IMPACT: The results open the door to novel anxiety treatments that target calcium in brain immune cells.
Researchers had previously discovered a population of immune cells within the brain that can act as accelerators and brakes for anxiety in mice. Now, new research from the lab of Mario Capecchi, PhD, professor of human genetics at University of Utah Health and 2007 Nobel laureate in Physiology or Medicine, has identified calcium as a key chemical signal that triggers these immune cells during obsessive-compulsive and anxiety-related behaviors in healthy mice, as well as in a mouse model of obsessive compulsive spectrum disorder (OCSD) and chronic anxiety. This discovery establishes a new framework to study how anxiety arises and persists through calcium signals in microglia.
The results are published in Molecular Psychiatry.
"Microglia are not just passive immune cells but actively control anxiety-, grooming-, and obsessive-compulsive-related behaviors through specific molecular signals like calcium," explains Naveen Nagarajan, PhD, assistant professor of pediatrics at the Pediatric Research Institute at the University of Louisville and first author on the paper, who conducted this research during his postdoctoral work in Capecchi's lab. "This makes microglia a key target to understand and treat neuropsychiatric disorders."

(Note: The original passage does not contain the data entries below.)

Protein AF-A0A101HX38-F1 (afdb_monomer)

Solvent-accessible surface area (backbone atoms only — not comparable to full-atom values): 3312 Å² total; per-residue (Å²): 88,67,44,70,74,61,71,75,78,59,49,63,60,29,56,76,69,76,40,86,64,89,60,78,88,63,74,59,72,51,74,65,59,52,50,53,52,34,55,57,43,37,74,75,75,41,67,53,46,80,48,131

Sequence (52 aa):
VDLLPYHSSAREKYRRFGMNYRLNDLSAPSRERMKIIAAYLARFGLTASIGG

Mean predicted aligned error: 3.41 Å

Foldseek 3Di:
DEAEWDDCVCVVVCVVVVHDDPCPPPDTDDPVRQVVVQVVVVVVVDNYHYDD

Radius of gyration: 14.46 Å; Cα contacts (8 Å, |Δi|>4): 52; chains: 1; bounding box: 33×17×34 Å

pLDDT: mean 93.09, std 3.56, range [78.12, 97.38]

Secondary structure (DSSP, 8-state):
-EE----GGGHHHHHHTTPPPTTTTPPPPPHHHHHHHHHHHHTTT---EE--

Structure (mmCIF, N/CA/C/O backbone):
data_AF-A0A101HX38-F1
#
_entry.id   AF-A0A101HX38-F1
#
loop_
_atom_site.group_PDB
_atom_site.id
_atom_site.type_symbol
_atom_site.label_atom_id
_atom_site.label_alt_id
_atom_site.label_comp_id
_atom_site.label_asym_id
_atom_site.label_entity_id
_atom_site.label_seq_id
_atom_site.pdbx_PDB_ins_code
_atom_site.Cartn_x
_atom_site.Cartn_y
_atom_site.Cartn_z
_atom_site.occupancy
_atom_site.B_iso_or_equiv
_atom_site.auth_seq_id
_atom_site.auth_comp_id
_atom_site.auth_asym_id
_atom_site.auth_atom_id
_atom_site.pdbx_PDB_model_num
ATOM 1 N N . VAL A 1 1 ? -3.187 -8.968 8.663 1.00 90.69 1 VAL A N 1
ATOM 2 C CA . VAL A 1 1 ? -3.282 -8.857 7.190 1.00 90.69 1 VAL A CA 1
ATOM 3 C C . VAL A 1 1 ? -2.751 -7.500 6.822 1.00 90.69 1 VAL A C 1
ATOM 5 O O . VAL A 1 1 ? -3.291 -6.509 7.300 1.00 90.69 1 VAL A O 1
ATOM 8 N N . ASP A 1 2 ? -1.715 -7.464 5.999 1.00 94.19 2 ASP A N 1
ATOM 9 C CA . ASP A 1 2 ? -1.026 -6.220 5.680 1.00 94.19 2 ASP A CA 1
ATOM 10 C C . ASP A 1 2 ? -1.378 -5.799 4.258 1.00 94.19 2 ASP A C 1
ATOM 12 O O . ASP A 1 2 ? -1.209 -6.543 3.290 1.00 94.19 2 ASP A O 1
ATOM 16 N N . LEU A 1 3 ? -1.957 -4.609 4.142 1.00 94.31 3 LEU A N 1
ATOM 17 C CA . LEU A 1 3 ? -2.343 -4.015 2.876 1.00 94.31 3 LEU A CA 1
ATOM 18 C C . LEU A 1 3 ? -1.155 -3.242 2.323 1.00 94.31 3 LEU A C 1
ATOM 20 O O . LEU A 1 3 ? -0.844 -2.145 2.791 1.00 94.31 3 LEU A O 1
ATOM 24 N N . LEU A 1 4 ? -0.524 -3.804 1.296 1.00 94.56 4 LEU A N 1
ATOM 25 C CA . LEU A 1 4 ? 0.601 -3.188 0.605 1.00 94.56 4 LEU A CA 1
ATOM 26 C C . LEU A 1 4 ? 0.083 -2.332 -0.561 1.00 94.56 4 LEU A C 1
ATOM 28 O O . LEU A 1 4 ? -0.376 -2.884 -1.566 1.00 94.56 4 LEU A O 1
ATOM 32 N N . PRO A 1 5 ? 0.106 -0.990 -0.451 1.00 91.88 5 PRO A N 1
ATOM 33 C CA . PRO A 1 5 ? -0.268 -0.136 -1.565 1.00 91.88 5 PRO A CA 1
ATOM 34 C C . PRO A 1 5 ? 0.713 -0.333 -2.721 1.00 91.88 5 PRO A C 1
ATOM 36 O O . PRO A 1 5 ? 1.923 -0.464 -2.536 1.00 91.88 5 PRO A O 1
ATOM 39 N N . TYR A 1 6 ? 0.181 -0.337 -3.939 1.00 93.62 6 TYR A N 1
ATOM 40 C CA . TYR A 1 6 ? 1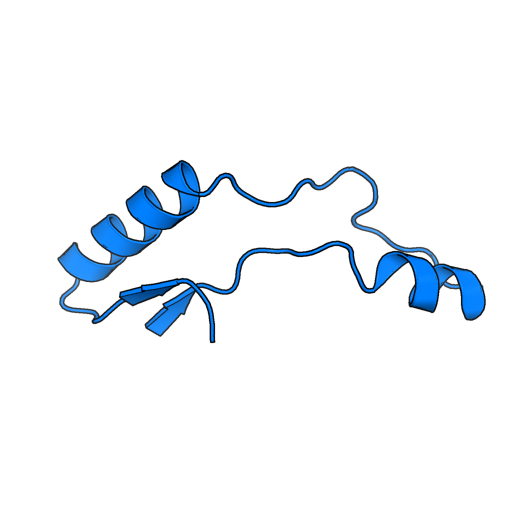.017 -0.373 -5.128 1.00 93.62 6 TYR A CA 1
ATOM 41 C C . TYR A 1 6 ? 1.906 0.878 -5.204 1.00 93.62 6 TYR A C 1
ATOM 43 O O . TYR A 1 6 ? 1.433 2.004 -5.037 1.00 93.62 6 TYR A O 1
ATOM 51 N N . HIS A 1 7 ? 3.182 0.664 -5.527 1.00 89.62 7 HIS A N 1
ATOM 52 C CA . HIS A 1 7 ? 4.161 1.708 -5.805 1.00 89.62 7 HIS A CA 1
ATOM 53 C C . HIS A 1 7 ? 4.882 1.407 -7.122 1.00 89.62 7 HIS A C 1
ATOM 55 O O . HIS A 1 7 ? 5.404 0.312 -7.327 1.00 89.62 7 HIS A O 1
ATOM 61 N N . SER A 1 8 ? 4.992 2.405 -7.999 1.00 89.62 8 SER A N 1
ATOM 62 C CA . SER A 1 8 ? 5.682 2.286 -9.290 1.00 89.62 8 SER A CA 1
ATOM 63 C C . SER A 1 8 ? 7.210 2.432 -9.192 1.00 89.62 8 SER A C 1
ATOM 65 O O . SER A 1 8 ? 7.876 2.699 -10.193 1.00 89.62 8 SER A O 1
ATOM 67 N N . SER A 1 9 ? 7.795 2.278 -8.000 1.00 87.19 9 SER A N 1
ATOM 68 C CA . SER A 1 9 ? 9.228 2.500 -7.736 1.00 87.19 9 SER A CA 1
ATOM 69 C C . SER A 1 9 ? 10.142 1.594 -8.568 1.00 87.19 9 SER A C 1
ATOM 71 O O . SER A 1 9 ? 11.238 1.994 -8.954 1.00 87.19 9 SER A O 1
ATOM 73 N N . ALA A 1 10 ? 9.675 0.394 -8.924 1.00 88.06 10 ALA A N 1
ATOM 74 C CA . ALA A 1 10 ? 10.424 -0.546 -9.752 1.00 88.06 10 ALA A CA 1
ATOM 75 C C . ALA A 1 10 ? 10.446 -0.187 -11.250 1.00 88.06 10 ALA A C 1
ATOM 77 O O . ALA A 1 10 ? 11.223 -0.783 -11.992 1.00 88.06 10 ALA A O 1
ATOM 78 N N . ARG A 1 11 ? 9.642 0.778 -11.720 1.00 90.94 11 ARG A N 1
ATOM 79 C CA . ARG A 1 11 ? 9.541 1.133 -13.149 1.00 90.94 11 ARG A CA 1
ATOM 80 C C . ARG A 1 11 ? 10.904 1.435 -13.778 1.00 90.94 11 ARG A C 1
ATOM 82 O O . ARG A 1 11 ? 11.215 0.941 -14.860 1.00 90.94 11 ARG A O 1
ATOM 89 N N . GLU A 1 12 ? 11.743 2.182 -13.067 1.00 90.56 12 GLU A N 1
ATOM 90 C CA . GLU A 1 12 ? 13.092 2.538 -13.520 1.00 90.56 12 GLU A CA 1
ATOM 91 C C . GLU A 1 12 ? 14.013 1.314 -13.643 1.00 90.56 12 GLU A C 1
ATOM 93 O O . GLU A 1 12 ? 14.812 1.218 -14.573 1.00 90.56 12 GLU A O 1
ATOM 98 N N . LYS A 1 13 ? 13.865 0.327 -12.753 1.00 93.38 13 LYS A N 1
ATOM 99 C CA . LYS A 1 13 ? 14.621 -0.931 -12.813 1.00 93.38 13 LYS A CA 1
ATOM 100 C C . LYS A 1 13 ? 14.279 -1.720 -14.079 1.00 93.38 13 LYS A C 1
ATOM 102 O O . LYS A 1 13 ? 15.178 -2.221 -14.743 1.00 93.38 13 LYS A O 1
ATOM 107 N N . TYR A 1 14 ? 12.998 -1.788 -14.436 1.00 94.56 14 TYR A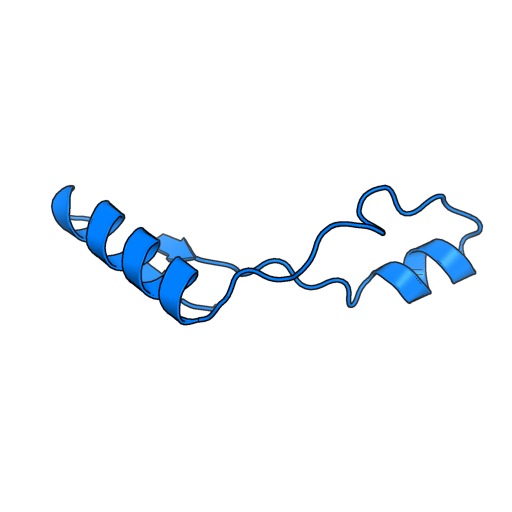 N 1
ATOM 108 C CA . TYR A 1 14 ? 12.544 -2.470 -15.653 1.00 94.56 14 TYR A CA 1
ATOM 109 C C . TYR A 1 14 ? 13.086 -1.776 -16.904 1.00 94.56 14 TYR A C 1
ATOM 111 O O . TYR A 1 14 ? 13.637 -2.442 -17.780 1.00 94.56 14 TYR A O 1
ATOM 119 N N . ARG A 1 15 ? 13.037 -0.436 -16.931 1.00 92.19 15 ARG A N 1
ATOM 120 C CA . ARG A 1 15 ? 13.622 0.368 -18.012 1.00 92.19 15 ARG A CA 1
ATOM 121 C C . ARG A 1 15 ? 15.108 0.058 -18.220 1.00 92.19 15 ARG A C 1
ATOM 123 O O . ARG A 1 15 ? 15.528 -0.137 -19.355 1.00 92.19 15 ARG A O 1
ATOM 130 N N . ARG A 1 16 ? 15.892 -0.037 -17.139 1.00 95.19 16 ARG A N 1
ATOM 131 C CA . ARG A 1 16 ? 17.337 -0.344 -17.198 1.00 95.19 16 ARG A CA 1
ATOM 132 C C . ARG A 1 16 ? 17.652 -1.735 -17.743 1.00 95.19 16 ARG A C 1
ATOM 134 O O . ARG A 1 16 ? 18.701 -1.913 -18.345 1.00 95.19 16 ARG A O 1
ATOM 141 N N . PHE A 1 17 ? 16.756 -2.699 -17.559 1.00 95.69 17 PHE A N 1
ATOM 142 C CA . PHE A 1 17 ? 16.914 -4.049 -18.105 1.00 95.69 17 PHE A CA 1
ATOM 143 C C . PHE A 1 17 ? 16.325 -4.217 -19.511 1.00 95.69 17 PHE A C 1
ATOM 145 O O . PHE A 1 17 ? 16.242 -5.341 -19.996 1.00 95.69 17 PHE A O 1
ATOM 152 N N . GLY A 1 18 ? 15.882 -3.133 -20.161 1.00 95.00 18 GLY A N 1
ATOM 153 C CA . GLY A 1 18 ? 15.206 -3.216 -21.459 1.00 95.00 18 GLY A CA 1
ATOM 154 C C . GLY A 1 18 ? 13.882 -3.986 -21.396 1.00 95.00 18 GLY A C 1
ATOM 155 O O . GLY A 1 18 ? 13.413 -4.498 -22.408 1.00 95.00 18 GLY A O 1
ATOM 156 N N . MET A 1 19 ? 13.285 -4.104 -20.206 1.00 95.00 19 MET A N 1
ATOM 157 C CA . MET A 1 19 ? 12.052 -4.852 -19.981 1.00 95.00 19 MET A CA 1
ATOM 158 C C . MET A 1 19 ? 10.843 -3.920 -19.994 1.00 95.00 19 MET A C 1
ATOM 160 O O . MET A 1 19 ? 10.840 -2.857 -19.370 1.00 95.00 19 MET A O 1
ATOM 164 N N . ASN A 1 20 ? 9.766 -4.363 -20.639 1.00 91.94 20 ASN A N 1
ATOM 165 C CA . ASN A 1 20 ? 8.509 -3.624 -20.657 1.00 91.94 20 ASN A CA 1
ATOM 166 C C . ASN A 1 20 ? 7.830 -3.659 -19.282 1.00 91.94 20 ASN A C 1
ATOM 168 O O . ASN A 1 20 ? 7.394 -4.711 -18.808 1.00 91.94 20 ASN A O 1
ATOM 172 N N . TYR A 1 21 ? 7.692 -2.488 -18.661 1.00 92.38 21 TYR A N 1
ATOM 173 C CA . TYR A 1 21 ? 6.879 -2.310 -17.462 1.00 92.38 21 TYR A CA 1
ATOM 174 C C . TYR A 1 21 ? 5.398 -2.241 -17.844 1.00 92.38 21 TYR A C 1
ATOM 176 O O . TYR A 1 21 ? 4.993 -1.350 -18.583 1.00 92.38 21 TYR A O 1
ATOM 184 N N . ARG A 1 22 ? 4.578 -3.176 -17.359 1.00 92.50 22 ARG A N 1
ATOM 185 C CA . ARG A 1 22 ? 3.173 -3.318 -17.797 1.00 92.50 22 ARG A CA 1
ATOM 186 C C . ARG A 1 22 ? 2.170 -2.462 -17.019 1.00 92.50 22 ARG A C 1
ATOM 188 O O . ARG A 1 22 ? 1.007 -2.417 -17.387 1.00 92.50 22 ARG A O 1
ATOM 195 N N . LEU A 1 23 ? 2.606 -1.799 -15.949 1.00 92.50 23 LEU A N 1
ATOM 196 C CA . LEU A 1 23 ? 1.748 -1.025 -15.043 1.00 92.50 23 LEU A CA 1
ATOM 197 C C . LEU A 1 23 ? 1.998 0.486 -15.171 1.00 92.50 23 LEU A C 1
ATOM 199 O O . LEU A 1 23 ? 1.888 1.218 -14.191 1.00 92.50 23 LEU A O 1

Calcium signaling linked to anxiety-related behaviors
A specific group of microglia, called Hoxb8 microglia, seem to be able to trigger obsessive grooming anxiety-related behaviors in mice. When researchers used genetic tools combined with precise light-based cell stimulation to temporarily activate Hoxb8 microglia in a healthy mouse, the mice performed grooming and anxiety-like behaviors. But until now, scientists didn't know what was going on within Hoxb8 microglia cells that trigger these changes. Researchers found that calcium signaling within microglia is pivotal.
High levels of calcium within microglia act as a critical molecular signal that triggers obsessive grooming and anxiety, the researchers found. Calcium ions enable microglia cells to encode and transmit instructions that shape behavioral output. When normal mice performed grooming, freezing in place, or other anxiety-like behaviors, calcium levels spiked in Hoxb8 microglia. When the behaviors stopped, calcium returned to normal levels. In mice with chronic anxiety and OCSD, calcium is always high in Hoxb8 mutant microglia.
To figure out what was going on in microglia during anxiety and grooming behaviors, the research team used a combination of genetic tools and a miniaturized microscope half the size of a fingernail. Calcium signaling caused genetically engineered microglia to light up green, and the mini microscope watched as calcium levels changed within individual microglia cells for the first time in the brain in freely behaving mice.
Opening the door to new anxiety treatments
If drugs could be targeted to reduce overactive calcium signaling in Hoxb8 microglia, that could potentially provide a new avenue for treating anxiety disorders and OCSD. "Ultimately, this knowledge supports the development of targeted and potentially preventative therapies that are still missing in the clinical settings," Nagarajan says.
The researchers say that the implications of their discovery are far-reaching. Anxiety disorders and OCSD affect hundreds of millions of individuals worldwide and often co-occur with autism spectrum disorders. Current treatments, which tend to cause wide-scale modulation of chemicals related to neurons, don't work for everyone.
By identifying calcium within microglia as a central anxiety-regulating mechanism, this research opens the door to a new class of therapies that target the brain's immune cells and precisely modulate calcium signaling pathways. Such approaches may hold the potential for more effective, targeted, and durable treatments.
The researchers say that beyond their clinical impact, this work represents a turning point in how the brain is understood. Consistent with prior results, their work underscores that behaviors emerge not solely from neurons but from interactions between neural and immune systems. The researchers add that their findings bridge disciplines, uniting neuroscience, immunology, and psychiatry into a more integrated view of the human mind.
"This discovery compels us to rethink the fundamental architecture of brain function," Nagarajan says. "It uncovers a hidden layer of control that directly governs OCSD- and anxiety-related behavioral states and offers a new path toward understanding and treating psychiatric disease."